I use probe-rs and its probe-run component to flash the
program onto the microcontroller and to interact with it. In order for that to
work, you must make sure the ST-Link V2 debugger runs the latest firmware,
which I did wit hthe
STSW-LINK007
firmware upgrade application. This is a Java app which works well on Linux.
I program the microcontroller using Rust. I read
Circuit4u's Rust on STM32F103 Blue Pill with
Probe-run
tooling
article on using Rust on the Blue Pill. They've also got link to
Levi Pearson's
blue_pill_base git
repo that I cloned as the base for working in Rust with the Blue Pill. This
sets up the probe-rs integration and more.
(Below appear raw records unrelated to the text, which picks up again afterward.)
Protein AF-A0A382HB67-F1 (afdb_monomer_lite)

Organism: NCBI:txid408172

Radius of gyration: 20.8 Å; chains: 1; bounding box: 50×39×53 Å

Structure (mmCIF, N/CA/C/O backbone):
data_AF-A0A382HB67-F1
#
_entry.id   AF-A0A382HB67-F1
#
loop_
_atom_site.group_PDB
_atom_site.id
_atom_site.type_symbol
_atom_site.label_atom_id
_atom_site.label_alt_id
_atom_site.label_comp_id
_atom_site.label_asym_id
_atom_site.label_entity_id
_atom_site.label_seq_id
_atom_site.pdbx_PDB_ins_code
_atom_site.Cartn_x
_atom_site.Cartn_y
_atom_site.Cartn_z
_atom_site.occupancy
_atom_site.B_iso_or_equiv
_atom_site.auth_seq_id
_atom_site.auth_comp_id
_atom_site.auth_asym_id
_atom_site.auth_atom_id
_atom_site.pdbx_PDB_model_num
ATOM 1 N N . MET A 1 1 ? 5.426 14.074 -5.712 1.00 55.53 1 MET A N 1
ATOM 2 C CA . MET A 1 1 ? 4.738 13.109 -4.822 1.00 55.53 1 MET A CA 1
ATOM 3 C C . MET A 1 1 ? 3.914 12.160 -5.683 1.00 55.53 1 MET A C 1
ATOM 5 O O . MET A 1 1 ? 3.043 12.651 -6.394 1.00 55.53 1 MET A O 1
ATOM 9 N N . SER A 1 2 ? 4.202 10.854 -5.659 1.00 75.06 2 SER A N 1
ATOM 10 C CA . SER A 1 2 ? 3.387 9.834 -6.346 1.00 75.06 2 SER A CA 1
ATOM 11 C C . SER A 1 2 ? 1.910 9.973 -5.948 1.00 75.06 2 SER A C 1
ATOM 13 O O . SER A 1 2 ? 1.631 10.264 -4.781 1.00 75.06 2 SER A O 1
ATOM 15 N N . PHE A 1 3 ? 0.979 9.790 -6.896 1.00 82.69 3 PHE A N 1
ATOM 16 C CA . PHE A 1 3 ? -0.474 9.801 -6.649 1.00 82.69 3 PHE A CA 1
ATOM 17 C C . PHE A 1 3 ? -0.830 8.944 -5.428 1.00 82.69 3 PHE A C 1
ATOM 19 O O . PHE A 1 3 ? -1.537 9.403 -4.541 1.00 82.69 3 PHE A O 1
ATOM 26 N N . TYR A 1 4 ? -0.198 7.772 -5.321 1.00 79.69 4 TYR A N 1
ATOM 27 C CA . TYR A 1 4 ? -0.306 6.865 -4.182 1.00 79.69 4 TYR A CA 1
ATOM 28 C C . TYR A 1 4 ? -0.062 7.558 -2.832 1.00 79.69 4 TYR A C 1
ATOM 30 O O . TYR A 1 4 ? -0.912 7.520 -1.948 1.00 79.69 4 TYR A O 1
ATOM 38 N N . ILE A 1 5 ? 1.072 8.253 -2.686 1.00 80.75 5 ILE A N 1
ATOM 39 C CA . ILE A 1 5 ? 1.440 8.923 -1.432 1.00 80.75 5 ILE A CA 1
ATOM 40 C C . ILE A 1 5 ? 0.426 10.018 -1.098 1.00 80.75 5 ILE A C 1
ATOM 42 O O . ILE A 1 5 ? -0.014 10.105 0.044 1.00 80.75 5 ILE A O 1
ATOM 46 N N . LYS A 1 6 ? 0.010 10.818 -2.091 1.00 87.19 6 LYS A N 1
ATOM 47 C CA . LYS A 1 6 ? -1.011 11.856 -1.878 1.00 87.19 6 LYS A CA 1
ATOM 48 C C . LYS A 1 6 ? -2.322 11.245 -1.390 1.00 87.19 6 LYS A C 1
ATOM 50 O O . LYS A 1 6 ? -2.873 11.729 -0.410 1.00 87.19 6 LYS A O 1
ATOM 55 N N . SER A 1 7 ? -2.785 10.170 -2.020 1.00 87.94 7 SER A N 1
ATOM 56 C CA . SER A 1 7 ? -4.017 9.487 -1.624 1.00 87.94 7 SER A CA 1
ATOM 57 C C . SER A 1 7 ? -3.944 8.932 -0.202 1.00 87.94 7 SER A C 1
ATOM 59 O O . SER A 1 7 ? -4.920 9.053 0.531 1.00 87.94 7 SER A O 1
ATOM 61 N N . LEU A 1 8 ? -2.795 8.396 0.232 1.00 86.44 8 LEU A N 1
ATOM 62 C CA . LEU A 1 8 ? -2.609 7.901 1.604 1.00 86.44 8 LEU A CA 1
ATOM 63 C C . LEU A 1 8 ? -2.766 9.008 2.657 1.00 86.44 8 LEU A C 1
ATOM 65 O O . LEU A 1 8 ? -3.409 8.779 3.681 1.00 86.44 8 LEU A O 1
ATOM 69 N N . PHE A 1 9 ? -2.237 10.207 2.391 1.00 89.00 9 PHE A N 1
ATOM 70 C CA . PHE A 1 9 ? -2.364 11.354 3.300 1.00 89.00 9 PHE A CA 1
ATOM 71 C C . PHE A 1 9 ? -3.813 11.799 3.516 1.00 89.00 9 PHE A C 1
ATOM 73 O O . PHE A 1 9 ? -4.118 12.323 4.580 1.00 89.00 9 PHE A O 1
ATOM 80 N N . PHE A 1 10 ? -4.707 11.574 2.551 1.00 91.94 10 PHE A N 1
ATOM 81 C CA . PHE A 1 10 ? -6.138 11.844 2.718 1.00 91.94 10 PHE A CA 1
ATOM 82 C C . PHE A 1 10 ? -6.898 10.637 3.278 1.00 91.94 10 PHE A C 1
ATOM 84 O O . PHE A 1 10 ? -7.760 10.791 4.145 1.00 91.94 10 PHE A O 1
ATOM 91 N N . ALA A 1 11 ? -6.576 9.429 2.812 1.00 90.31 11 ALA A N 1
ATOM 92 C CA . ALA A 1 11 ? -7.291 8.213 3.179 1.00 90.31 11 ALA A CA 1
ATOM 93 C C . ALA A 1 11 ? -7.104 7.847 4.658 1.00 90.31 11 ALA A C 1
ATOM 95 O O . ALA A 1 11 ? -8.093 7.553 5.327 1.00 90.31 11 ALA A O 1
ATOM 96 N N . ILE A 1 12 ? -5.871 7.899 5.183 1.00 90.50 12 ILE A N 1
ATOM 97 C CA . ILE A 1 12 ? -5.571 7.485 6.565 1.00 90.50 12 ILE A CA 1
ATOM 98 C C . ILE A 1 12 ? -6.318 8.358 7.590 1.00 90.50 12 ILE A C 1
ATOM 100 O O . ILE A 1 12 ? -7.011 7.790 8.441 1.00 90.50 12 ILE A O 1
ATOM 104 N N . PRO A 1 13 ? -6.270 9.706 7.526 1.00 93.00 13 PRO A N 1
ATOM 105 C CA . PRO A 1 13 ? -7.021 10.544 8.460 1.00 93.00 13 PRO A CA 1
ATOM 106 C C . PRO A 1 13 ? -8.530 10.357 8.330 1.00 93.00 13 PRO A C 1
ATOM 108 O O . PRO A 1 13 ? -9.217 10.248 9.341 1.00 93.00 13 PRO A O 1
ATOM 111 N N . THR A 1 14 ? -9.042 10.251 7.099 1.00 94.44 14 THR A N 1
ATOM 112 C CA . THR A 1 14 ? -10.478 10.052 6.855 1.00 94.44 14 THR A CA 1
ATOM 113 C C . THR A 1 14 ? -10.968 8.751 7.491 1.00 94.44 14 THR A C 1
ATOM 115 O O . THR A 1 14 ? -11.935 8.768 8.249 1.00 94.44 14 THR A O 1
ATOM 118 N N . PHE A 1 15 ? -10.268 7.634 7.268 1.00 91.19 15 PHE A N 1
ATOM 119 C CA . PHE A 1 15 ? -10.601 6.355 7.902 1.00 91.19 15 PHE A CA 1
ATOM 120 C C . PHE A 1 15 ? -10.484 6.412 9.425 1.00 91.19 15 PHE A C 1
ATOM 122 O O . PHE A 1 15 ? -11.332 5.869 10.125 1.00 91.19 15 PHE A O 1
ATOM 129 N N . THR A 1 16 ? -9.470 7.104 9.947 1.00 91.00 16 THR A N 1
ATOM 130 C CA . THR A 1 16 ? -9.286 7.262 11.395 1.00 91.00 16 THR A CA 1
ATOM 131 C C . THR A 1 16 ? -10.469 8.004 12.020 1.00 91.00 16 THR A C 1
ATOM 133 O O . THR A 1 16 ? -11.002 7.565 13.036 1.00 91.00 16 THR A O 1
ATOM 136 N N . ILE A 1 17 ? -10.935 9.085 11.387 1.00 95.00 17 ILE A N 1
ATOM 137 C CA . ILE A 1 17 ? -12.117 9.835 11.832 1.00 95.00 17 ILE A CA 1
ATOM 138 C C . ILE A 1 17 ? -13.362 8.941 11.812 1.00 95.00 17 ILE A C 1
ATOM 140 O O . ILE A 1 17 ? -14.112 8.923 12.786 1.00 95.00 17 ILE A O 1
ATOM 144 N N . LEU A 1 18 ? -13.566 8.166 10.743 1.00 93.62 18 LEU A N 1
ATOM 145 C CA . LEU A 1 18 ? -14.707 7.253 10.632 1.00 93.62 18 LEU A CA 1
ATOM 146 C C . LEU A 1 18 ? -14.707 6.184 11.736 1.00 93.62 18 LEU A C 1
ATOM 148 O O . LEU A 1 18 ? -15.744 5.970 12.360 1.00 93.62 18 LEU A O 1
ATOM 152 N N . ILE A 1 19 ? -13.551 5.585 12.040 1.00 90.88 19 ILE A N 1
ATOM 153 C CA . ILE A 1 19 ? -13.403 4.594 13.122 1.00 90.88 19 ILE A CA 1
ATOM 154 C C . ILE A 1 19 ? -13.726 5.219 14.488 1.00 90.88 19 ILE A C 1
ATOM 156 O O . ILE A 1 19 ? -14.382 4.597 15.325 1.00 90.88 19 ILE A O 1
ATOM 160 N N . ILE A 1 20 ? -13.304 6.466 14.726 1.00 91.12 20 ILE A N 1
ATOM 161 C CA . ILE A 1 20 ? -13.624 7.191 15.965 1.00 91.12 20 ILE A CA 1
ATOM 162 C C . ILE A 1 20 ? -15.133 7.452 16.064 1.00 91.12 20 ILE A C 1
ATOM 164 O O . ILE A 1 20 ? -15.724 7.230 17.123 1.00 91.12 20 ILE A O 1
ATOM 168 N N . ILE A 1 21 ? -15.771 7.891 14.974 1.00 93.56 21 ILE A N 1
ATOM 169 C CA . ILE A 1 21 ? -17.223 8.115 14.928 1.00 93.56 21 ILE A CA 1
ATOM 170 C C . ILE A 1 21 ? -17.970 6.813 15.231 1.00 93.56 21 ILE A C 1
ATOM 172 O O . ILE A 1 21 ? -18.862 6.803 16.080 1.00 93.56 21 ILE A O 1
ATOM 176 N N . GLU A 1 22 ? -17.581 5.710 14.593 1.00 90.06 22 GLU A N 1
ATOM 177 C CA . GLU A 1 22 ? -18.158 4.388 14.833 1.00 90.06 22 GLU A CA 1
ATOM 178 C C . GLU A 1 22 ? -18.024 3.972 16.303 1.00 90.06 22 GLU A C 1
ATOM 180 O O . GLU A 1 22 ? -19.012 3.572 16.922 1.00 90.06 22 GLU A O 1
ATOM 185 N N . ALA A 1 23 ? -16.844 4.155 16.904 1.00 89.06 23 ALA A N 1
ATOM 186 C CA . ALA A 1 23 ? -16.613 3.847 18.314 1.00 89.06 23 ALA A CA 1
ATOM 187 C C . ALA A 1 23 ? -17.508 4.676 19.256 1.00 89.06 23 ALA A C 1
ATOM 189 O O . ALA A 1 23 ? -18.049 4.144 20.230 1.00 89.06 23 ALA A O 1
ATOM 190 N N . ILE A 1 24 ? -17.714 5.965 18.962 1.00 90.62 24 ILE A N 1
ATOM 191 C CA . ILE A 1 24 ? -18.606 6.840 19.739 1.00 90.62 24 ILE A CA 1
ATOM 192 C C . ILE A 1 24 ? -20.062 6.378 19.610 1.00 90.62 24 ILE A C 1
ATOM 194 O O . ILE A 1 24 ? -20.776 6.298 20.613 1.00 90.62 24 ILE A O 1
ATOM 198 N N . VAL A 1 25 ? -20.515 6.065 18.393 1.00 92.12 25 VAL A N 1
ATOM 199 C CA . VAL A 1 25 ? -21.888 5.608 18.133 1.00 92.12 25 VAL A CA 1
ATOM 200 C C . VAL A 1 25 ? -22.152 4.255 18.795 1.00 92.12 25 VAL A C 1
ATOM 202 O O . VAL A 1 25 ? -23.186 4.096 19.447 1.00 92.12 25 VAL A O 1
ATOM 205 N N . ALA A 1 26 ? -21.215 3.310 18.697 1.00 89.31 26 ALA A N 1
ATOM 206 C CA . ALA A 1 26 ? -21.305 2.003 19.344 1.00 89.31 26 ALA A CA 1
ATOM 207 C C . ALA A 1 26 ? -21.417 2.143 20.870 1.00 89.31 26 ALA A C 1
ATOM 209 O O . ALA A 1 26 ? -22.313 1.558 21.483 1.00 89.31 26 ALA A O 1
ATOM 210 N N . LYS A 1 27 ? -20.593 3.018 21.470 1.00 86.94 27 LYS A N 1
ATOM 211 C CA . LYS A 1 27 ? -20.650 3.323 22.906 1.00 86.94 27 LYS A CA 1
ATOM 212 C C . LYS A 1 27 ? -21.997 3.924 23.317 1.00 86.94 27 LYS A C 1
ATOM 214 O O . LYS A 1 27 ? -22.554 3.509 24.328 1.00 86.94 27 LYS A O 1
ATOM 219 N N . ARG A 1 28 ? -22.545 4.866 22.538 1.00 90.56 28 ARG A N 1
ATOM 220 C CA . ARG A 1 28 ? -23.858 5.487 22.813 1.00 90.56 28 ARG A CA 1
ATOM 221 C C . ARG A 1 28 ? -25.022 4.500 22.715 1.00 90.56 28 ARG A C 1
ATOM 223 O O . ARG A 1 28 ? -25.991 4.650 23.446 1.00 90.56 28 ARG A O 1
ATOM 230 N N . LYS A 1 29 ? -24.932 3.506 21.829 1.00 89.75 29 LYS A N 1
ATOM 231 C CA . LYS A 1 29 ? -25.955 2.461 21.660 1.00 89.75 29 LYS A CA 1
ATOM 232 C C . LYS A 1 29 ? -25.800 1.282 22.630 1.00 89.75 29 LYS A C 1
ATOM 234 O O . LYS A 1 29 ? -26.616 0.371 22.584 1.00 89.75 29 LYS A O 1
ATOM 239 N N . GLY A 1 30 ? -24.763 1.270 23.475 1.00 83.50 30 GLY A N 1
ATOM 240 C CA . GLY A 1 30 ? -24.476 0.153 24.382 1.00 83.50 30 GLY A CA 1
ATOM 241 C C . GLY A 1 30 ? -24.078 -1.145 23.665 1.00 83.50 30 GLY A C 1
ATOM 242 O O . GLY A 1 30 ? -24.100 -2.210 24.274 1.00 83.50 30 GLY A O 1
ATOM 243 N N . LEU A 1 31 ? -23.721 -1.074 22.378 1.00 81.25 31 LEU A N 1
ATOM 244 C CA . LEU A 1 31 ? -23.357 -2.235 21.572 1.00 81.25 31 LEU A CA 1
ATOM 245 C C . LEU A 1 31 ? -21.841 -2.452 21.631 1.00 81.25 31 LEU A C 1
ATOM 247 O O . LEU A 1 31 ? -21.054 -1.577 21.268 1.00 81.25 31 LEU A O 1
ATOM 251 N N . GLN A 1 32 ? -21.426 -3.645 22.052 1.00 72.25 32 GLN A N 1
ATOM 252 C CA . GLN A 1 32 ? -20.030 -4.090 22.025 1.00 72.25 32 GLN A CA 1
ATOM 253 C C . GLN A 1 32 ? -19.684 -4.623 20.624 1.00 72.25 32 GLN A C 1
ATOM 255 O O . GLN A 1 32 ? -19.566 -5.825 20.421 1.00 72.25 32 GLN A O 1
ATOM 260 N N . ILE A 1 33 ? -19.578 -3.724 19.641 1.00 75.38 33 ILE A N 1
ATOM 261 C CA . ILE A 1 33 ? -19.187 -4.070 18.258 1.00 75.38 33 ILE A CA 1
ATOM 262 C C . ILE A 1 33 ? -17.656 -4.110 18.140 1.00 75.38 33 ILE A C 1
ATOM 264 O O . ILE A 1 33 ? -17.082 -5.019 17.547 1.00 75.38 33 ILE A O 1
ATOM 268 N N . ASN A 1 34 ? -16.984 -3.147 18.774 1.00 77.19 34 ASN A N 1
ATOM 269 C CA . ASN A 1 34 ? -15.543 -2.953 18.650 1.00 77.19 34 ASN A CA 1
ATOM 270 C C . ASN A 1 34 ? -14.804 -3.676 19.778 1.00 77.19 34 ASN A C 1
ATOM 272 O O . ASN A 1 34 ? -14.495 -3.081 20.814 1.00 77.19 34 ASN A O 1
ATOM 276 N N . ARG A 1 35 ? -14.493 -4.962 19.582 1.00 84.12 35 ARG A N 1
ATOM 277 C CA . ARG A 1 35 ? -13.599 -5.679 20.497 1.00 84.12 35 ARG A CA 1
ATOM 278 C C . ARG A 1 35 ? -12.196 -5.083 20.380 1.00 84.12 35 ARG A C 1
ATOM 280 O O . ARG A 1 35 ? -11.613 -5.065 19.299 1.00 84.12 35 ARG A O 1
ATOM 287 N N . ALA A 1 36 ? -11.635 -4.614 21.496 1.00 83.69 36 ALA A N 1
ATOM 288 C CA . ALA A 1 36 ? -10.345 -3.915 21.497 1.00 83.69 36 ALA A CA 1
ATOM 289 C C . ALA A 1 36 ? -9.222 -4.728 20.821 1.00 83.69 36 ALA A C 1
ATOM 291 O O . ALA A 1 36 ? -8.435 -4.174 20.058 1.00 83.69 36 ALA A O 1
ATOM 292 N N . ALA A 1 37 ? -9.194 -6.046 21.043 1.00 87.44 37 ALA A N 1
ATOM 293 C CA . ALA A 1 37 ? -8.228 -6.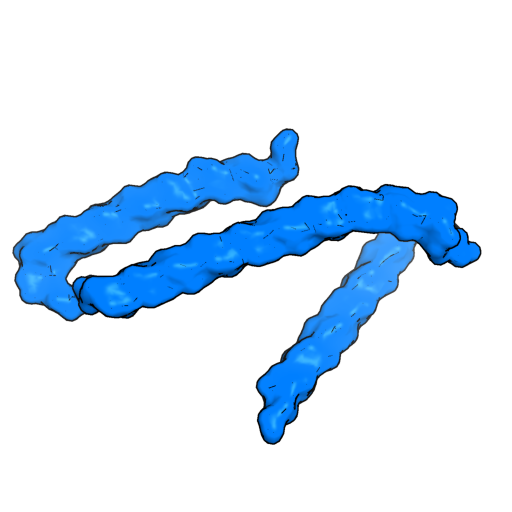948 20.416 1.00 87.44 37 ALA A CA 1
ATOM 294 C C . ALA A 1 37 ? -8.335 -6.973 18.879 1.00 87.44 37 ALA A C 1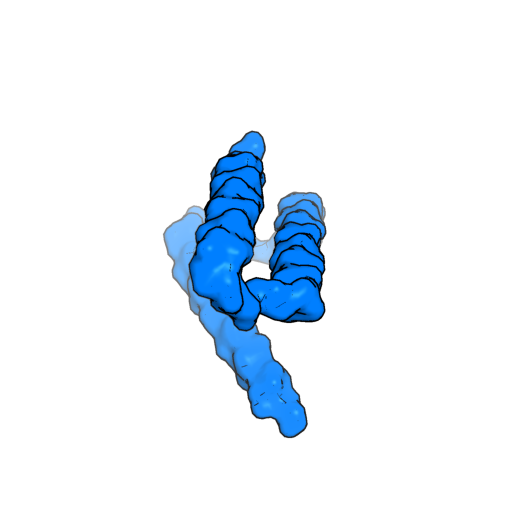
ATOM 296 O O . ALA A 1 37 ? -7.311 -6.947 18.194 1.00 87.44 37 ALA A O 1
ATOM 297 N N . ASP A 1 38 ? -9.552 -6.957 18.332 1.00 86.69 38 ASP A N 1
ATOM 298 C CA . ASP A 1 38 ? -9.786 -7.042 16.886 1.00 86.69 38 ASP A CA 1
ATOM 299 C C . ASP A 1 38 ? -9.429 -5.719 16.199 1.00 86.69 38 ASP A C 1
ATOM 301 O O . ASP A 1 38 ? -8.808 -5.712 15.134 1.00 86.69 38 ASP A O 1
ATOM 305 N N . VAL A 1 39 ? -9.728 -4.592 16.854 1.00 88.25 39 VAL A N 1
ATOM 306 C CA . VAL A 1 39 ? -9.347 -3.251 16.385 1.00 88.25 39 VAL A CA 1
ATOM 307 C C . VAL A 1 39 ? -7.826 -3.093 16.368 1.00 88.25 39 VAL A C 1
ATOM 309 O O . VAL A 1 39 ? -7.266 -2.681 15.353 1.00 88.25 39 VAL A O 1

The barometer is built with Adafruit's LPS25 breakout board, which contains ST's LPS25H MEMS pressure sensor. It measures ambient pressure between 260-1260 hPa and can be read over I2C.
The lps25hb crate is our Rust driver for this sensor.
The display is an LCD panel displaying 16 characters on each of 2 rows and is addressed over I2C. It has a Hitachi HD44780 LCD controller, and an I2C backpack already soldered on. The device is sold by Handsontec as the I2C Serial Interface 1602 LCD Module. There are many compatible devices like this, sold under different names.
The IC on the backpack is a PCF8574T - an NXP version of a TI port expander chip. It is communicated with over I2C and controls a larger number of pins.
I use the hd44780-driver crate to control the screen. It even includes the ability to use the I2C backpack, making this very simple.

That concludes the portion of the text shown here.